When the line containing "ATOM 10 C CA" appears in the data below, begin copying there and stop only after the line containing "ATOM 24 N N".

#### Records from a collection
+---+

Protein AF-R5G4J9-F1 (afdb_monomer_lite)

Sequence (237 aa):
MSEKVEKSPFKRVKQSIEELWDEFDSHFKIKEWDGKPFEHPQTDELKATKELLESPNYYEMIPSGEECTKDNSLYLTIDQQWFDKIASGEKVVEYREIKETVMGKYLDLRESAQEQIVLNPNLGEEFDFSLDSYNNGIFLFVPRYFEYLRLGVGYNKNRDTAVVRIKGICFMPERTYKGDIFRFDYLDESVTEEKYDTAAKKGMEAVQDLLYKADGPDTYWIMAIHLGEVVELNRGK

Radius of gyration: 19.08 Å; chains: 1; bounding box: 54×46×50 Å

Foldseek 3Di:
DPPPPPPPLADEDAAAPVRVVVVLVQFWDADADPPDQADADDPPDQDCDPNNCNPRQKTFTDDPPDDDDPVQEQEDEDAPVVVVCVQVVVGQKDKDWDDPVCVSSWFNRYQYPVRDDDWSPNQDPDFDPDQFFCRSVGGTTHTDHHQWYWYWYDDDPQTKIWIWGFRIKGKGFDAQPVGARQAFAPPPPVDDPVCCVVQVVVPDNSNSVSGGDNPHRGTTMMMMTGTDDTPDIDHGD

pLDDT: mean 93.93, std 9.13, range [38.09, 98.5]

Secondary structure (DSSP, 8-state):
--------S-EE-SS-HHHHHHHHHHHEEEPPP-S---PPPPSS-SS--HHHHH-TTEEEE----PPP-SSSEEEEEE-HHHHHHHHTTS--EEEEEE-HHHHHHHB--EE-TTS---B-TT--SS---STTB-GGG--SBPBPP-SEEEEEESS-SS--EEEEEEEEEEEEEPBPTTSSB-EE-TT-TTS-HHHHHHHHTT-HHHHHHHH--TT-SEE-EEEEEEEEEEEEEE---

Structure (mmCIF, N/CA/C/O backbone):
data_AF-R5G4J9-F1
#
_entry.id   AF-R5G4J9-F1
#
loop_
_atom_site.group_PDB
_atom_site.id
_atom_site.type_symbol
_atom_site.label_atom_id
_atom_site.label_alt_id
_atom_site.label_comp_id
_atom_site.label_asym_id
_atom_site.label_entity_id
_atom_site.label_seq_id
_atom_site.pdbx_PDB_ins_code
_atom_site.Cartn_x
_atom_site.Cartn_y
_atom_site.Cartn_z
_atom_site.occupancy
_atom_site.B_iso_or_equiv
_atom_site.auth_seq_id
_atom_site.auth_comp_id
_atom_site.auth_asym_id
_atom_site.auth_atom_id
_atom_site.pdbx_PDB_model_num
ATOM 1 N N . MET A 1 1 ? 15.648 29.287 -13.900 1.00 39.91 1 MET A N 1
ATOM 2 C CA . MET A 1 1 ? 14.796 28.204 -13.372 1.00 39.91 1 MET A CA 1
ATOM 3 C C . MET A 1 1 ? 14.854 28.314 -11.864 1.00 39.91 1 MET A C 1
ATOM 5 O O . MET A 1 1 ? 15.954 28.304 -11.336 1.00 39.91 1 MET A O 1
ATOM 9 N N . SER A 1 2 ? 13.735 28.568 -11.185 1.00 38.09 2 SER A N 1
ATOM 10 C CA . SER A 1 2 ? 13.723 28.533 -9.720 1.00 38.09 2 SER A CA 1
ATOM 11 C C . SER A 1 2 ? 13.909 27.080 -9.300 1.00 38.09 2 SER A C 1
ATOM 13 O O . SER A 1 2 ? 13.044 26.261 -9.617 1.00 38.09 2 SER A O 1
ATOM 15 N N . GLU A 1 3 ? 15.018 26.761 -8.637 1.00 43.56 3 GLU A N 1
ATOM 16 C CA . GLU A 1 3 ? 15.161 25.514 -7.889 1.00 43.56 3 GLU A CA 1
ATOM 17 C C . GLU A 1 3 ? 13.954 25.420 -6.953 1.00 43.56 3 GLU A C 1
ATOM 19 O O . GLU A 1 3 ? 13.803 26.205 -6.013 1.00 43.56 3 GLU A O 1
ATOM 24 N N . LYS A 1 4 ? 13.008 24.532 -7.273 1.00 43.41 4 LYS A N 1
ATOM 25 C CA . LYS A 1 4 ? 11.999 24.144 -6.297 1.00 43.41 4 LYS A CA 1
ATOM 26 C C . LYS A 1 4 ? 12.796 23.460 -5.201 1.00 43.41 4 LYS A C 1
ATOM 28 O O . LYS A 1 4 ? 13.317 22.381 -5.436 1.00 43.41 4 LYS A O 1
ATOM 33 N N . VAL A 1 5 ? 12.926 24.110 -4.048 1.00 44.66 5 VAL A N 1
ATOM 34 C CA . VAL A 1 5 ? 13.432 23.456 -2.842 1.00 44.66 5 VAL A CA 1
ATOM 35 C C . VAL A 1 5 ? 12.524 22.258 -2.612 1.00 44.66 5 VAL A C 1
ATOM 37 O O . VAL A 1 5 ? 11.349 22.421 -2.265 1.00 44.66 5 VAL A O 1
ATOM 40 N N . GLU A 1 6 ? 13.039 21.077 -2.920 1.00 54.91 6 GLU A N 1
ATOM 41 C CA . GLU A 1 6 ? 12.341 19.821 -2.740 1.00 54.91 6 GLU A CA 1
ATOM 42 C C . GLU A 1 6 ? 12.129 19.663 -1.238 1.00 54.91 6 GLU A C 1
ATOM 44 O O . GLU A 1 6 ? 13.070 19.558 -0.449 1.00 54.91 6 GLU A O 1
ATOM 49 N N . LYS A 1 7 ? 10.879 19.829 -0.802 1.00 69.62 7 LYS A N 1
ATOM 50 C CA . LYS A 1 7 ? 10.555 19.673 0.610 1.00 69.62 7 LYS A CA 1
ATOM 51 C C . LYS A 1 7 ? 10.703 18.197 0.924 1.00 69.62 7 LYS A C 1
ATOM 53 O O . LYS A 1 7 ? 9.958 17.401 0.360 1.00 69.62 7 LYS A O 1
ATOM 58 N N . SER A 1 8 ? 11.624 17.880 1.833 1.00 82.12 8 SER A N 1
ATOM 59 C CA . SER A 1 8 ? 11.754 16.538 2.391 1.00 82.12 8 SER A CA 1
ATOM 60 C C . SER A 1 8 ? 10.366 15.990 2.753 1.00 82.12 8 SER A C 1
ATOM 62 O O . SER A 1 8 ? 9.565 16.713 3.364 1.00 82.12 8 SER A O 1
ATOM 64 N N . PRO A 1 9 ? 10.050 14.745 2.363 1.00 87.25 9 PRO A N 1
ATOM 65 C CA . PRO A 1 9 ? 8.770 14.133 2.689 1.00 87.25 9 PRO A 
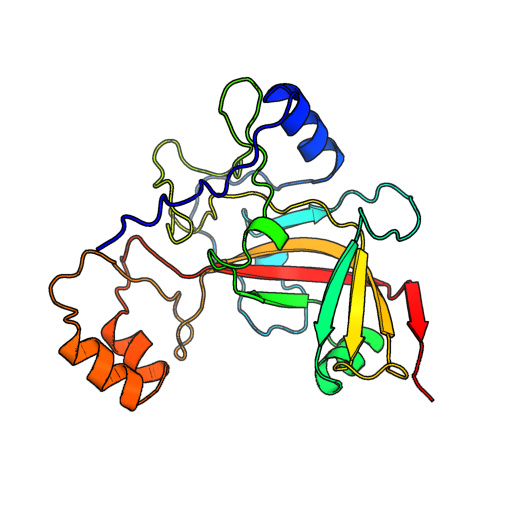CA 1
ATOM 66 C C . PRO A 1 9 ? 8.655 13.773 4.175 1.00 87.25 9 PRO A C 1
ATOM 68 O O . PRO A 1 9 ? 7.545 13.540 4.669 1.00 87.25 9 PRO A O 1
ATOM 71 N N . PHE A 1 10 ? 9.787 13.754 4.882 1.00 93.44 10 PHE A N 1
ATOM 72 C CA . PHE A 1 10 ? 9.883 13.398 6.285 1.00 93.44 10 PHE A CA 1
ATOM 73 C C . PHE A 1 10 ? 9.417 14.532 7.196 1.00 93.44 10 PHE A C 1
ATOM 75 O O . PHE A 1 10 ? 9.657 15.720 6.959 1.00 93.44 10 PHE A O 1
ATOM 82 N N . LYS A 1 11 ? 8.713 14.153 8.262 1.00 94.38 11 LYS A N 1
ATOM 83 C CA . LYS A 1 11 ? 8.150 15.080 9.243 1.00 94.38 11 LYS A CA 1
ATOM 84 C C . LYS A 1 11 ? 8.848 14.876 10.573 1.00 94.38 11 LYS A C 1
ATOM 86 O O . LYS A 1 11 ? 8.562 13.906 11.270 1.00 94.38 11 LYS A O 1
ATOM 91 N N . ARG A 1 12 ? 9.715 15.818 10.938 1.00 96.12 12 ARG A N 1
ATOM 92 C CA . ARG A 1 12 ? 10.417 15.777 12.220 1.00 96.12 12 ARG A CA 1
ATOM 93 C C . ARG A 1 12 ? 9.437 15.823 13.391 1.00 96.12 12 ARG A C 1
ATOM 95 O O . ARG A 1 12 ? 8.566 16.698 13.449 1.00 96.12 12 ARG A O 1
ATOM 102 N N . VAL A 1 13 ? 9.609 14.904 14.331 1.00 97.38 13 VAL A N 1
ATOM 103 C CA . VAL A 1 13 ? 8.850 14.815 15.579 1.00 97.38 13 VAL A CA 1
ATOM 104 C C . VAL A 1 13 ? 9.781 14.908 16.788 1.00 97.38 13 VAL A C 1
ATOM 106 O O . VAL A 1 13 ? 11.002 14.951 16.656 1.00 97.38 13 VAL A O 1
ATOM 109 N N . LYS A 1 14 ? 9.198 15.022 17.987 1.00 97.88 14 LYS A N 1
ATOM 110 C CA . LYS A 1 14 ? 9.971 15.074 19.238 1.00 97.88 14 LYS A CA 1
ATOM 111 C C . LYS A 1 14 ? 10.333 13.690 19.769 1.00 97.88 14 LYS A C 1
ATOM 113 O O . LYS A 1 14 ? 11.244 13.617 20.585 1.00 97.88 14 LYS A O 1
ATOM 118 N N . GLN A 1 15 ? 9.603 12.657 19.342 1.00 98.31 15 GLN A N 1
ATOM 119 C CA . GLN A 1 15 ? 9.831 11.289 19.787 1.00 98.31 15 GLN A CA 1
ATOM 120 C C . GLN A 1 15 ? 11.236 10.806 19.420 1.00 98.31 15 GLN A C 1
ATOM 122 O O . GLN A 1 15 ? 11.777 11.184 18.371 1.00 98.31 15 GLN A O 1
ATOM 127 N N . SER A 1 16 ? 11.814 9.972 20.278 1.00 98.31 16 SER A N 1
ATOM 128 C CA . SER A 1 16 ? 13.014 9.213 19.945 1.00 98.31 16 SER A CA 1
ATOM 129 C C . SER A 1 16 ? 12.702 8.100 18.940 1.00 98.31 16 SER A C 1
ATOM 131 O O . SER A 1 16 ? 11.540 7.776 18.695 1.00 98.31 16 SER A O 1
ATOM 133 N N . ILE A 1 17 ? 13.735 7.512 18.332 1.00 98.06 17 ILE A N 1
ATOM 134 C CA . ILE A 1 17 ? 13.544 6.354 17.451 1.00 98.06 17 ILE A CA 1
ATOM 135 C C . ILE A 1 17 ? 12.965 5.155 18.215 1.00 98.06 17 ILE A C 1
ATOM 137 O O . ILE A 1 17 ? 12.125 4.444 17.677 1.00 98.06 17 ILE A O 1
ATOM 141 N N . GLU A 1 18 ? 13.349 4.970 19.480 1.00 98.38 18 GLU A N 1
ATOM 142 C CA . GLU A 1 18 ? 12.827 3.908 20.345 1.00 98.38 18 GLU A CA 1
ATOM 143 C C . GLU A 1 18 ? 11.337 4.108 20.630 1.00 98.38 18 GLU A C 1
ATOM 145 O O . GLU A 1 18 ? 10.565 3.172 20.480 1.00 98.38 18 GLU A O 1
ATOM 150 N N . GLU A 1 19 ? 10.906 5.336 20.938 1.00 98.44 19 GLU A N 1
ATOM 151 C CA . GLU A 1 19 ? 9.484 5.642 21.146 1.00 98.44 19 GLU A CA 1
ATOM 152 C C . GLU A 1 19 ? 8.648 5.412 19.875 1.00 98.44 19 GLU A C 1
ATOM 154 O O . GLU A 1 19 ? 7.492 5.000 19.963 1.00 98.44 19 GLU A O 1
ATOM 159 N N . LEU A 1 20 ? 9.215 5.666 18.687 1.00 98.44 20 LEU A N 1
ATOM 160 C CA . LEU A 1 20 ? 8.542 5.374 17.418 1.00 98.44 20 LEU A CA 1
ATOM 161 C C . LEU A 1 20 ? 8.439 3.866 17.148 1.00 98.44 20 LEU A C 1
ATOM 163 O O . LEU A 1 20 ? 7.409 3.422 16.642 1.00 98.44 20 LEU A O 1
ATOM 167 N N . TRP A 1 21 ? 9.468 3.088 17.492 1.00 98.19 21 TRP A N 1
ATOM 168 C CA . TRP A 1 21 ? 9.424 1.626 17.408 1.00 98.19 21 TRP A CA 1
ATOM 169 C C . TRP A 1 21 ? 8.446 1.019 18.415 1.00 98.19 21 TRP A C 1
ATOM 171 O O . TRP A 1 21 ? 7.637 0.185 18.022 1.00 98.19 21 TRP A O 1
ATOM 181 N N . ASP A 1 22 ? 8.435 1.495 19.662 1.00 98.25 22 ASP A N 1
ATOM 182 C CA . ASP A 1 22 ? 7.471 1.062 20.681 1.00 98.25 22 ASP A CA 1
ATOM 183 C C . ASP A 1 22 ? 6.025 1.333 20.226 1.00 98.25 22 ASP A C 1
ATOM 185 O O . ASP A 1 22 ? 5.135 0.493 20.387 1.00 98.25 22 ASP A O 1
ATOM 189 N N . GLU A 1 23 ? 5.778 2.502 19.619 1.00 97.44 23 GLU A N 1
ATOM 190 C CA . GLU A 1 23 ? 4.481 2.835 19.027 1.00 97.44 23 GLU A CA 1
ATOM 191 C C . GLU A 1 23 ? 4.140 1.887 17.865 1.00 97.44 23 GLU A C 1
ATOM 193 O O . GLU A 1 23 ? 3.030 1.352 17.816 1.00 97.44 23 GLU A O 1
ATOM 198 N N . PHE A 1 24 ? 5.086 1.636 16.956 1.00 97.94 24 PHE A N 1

+---+

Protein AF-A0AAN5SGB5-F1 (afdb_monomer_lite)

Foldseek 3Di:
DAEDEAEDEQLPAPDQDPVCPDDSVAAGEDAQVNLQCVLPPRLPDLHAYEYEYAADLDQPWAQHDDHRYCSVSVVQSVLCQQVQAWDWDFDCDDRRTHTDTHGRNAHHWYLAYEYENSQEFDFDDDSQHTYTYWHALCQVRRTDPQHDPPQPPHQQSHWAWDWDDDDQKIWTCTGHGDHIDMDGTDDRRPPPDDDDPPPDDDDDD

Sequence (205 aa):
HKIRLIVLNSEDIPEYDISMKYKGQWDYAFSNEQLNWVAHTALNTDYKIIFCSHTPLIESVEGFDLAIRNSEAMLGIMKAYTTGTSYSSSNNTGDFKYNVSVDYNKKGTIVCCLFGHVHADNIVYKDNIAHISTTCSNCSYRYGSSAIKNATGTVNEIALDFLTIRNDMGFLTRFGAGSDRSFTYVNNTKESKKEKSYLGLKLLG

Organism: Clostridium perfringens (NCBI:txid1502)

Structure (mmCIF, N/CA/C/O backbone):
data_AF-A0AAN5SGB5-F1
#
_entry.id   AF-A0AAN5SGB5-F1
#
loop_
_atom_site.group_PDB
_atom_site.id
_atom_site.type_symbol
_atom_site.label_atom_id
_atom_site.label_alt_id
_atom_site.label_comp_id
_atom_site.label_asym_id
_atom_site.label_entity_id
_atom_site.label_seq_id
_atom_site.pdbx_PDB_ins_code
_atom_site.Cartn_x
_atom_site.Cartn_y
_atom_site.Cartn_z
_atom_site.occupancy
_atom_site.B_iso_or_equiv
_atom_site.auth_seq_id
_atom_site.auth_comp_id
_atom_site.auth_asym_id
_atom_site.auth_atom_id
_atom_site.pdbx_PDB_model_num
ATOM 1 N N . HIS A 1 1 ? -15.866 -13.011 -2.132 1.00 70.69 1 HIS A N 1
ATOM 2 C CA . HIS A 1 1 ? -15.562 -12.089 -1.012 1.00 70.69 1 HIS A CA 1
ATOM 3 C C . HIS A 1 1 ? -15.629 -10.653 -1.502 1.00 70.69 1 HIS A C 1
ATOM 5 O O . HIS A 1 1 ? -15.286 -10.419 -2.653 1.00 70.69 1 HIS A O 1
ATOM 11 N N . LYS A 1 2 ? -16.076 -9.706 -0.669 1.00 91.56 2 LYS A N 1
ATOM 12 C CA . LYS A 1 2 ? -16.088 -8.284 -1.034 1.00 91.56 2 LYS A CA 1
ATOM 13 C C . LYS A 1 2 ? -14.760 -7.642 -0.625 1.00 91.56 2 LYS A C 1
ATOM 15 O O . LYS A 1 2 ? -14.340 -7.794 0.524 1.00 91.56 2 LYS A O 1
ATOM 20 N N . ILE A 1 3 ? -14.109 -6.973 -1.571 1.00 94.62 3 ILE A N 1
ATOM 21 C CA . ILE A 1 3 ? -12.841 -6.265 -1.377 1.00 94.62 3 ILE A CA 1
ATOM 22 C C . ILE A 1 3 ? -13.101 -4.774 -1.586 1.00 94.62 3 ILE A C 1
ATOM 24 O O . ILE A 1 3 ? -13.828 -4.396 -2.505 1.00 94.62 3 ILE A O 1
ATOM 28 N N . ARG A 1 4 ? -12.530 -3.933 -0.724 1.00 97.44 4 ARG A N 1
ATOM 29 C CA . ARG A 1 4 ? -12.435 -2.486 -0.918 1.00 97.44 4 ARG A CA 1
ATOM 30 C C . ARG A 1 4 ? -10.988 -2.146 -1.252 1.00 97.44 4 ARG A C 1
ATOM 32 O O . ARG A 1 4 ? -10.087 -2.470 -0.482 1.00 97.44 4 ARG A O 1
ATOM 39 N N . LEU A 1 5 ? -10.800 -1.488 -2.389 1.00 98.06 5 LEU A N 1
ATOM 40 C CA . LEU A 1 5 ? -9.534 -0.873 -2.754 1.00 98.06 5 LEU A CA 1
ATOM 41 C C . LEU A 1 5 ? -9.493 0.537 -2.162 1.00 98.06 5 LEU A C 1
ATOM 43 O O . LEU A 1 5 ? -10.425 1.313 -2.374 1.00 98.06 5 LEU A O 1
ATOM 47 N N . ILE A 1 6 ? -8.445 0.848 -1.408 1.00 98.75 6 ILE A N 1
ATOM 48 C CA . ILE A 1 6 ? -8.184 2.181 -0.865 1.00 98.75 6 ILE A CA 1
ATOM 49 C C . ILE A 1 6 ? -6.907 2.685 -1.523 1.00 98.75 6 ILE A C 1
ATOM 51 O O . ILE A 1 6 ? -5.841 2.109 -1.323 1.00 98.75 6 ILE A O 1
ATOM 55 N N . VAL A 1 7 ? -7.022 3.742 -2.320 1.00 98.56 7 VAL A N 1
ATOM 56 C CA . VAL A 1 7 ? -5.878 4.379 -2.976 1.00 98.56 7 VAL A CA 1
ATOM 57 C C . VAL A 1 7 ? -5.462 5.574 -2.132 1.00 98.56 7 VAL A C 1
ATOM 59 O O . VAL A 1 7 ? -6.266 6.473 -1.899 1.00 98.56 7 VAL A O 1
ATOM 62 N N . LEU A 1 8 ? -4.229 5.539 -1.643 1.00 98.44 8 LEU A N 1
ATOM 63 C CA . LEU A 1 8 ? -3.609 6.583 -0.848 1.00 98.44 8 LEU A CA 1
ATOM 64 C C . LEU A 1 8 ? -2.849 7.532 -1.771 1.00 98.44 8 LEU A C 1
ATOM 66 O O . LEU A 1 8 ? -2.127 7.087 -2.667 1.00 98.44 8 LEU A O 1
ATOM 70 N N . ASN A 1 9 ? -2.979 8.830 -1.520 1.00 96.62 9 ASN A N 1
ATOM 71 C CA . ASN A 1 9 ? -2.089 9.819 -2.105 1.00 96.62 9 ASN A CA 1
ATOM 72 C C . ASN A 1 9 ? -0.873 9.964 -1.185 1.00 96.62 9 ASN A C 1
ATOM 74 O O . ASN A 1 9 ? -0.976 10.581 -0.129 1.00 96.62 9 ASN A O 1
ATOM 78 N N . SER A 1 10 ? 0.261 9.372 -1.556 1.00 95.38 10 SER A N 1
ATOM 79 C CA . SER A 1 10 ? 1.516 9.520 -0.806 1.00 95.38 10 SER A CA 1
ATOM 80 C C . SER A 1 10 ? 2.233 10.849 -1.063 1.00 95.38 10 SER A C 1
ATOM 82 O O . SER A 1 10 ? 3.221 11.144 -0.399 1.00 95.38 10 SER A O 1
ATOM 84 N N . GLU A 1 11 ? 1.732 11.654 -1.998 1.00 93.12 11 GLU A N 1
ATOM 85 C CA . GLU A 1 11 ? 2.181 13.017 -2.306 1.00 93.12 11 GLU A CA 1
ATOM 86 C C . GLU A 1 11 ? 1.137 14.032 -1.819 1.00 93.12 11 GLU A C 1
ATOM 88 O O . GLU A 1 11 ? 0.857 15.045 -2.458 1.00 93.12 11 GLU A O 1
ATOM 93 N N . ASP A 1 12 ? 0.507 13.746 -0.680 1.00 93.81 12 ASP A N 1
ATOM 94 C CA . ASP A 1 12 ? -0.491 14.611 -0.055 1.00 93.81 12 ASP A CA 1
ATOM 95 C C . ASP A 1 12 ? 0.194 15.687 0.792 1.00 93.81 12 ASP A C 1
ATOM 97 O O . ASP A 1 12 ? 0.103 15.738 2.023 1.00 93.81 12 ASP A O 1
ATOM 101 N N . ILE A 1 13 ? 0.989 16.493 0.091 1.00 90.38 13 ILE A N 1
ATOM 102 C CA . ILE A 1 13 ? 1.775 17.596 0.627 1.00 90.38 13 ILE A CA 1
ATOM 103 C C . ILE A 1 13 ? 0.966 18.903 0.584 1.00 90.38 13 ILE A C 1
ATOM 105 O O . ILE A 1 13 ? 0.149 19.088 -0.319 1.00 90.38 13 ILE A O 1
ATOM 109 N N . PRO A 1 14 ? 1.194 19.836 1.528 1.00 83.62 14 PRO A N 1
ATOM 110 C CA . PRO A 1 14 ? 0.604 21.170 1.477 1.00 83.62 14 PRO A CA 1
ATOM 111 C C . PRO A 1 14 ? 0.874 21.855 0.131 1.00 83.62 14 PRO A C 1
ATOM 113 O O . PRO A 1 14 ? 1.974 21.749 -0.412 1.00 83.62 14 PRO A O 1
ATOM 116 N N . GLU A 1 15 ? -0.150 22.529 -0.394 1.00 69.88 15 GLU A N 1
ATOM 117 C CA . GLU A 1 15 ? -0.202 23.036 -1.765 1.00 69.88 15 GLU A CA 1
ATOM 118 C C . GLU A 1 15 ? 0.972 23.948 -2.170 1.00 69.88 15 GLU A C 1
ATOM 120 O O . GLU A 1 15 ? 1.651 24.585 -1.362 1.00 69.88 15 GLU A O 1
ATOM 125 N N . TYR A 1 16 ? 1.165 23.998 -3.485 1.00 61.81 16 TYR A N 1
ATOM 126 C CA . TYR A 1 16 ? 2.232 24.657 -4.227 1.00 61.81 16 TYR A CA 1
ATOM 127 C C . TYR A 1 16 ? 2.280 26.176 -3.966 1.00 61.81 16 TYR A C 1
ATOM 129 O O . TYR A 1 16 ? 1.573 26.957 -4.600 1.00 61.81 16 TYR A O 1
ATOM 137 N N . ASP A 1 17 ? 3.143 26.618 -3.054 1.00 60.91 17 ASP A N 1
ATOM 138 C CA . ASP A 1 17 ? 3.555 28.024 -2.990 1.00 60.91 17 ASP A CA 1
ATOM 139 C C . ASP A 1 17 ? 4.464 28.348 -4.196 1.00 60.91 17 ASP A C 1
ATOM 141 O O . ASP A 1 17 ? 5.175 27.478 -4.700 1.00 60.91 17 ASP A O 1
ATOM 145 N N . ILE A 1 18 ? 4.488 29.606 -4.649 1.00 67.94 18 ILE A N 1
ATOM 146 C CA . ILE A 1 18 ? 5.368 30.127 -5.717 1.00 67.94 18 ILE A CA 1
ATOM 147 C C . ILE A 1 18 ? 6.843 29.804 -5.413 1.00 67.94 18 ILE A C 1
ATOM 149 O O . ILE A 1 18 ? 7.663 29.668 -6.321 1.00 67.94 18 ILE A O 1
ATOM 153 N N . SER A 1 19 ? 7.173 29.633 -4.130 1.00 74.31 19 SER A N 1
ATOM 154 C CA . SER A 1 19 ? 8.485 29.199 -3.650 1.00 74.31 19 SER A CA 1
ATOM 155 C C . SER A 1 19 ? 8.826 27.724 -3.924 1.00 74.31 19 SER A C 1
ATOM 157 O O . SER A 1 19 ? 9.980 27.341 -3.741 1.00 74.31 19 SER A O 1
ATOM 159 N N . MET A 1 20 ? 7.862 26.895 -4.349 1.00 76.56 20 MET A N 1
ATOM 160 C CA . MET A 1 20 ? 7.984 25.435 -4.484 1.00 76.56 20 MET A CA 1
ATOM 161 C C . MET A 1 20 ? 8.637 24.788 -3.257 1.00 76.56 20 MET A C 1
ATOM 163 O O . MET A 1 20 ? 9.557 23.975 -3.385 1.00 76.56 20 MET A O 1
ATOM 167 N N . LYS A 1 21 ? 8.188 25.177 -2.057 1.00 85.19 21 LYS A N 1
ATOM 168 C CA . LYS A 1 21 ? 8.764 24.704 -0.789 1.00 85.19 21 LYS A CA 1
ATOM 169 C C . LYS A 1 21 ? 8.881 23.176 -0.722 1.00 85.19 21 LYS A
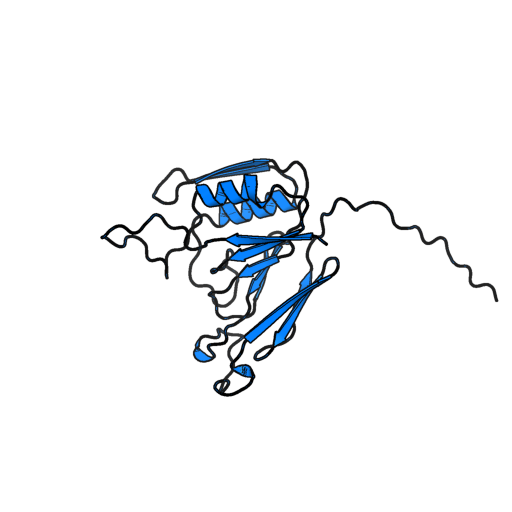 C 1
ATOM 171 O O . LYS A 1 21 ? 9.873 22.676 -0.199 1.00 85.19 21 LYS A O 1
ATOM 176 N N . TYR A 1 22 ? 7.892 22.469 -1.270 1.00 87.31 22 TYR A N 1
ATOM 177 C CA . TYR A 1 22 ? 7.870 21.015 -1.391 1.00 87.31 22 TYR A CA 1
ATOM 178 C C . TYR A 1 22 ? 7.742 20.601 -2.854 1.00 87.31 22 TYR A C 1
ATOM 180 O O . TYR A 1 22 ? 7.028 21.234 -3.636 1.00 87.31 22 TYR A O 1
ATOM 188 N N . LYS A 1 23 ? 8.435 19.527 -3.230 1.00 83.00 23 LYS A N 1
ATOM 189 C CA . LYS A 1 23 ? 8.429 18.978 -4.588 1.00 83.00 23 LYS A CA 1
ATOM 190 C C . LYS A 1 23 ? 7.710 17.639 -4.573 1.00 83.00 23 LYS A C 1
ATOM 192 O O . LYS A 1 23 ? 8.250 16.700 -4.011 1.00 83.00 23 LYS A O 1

+---+

#### Solution for this problem
ATOM 10 C CA . SER A 1 2 ? 13.723 28.533 -9.720 1.00 38.09 2 SER A CA 1
ATOM 11 C C . SER A 1 2 ? 13.909 27.080 -9.300 1.00 38.09 2 SER A C 1
ATOM 13 O O . SER A 1 2 ? 13.044 26.261 -9.617 1.00 38.09 2 SER A O 1
ATOM 15 N N . GLU A 1 3 ? 15.018 26.761 -8.637 1.00 43.56 3 GLU A N 1
ATOM 16 C CA . GLU A 1 3 ? 15.161 25.514 -7.889 1.00 43.56 3 GLU A CA 1
ATOM 17 C C . GLU A 1 3 ? 13.954 25.420 -6.953 1.00 43.56 3 GLU A C 1
ATOM 19 O O . GLU A 1 3 ? 13.803 26.205 -6.013 1.00 43.56 3 GLU A O 1
ATOM 24 N N . LYS A 1 4 ? 13.008 24.532 -7.273 1.00 43.41 4 LYS A N 1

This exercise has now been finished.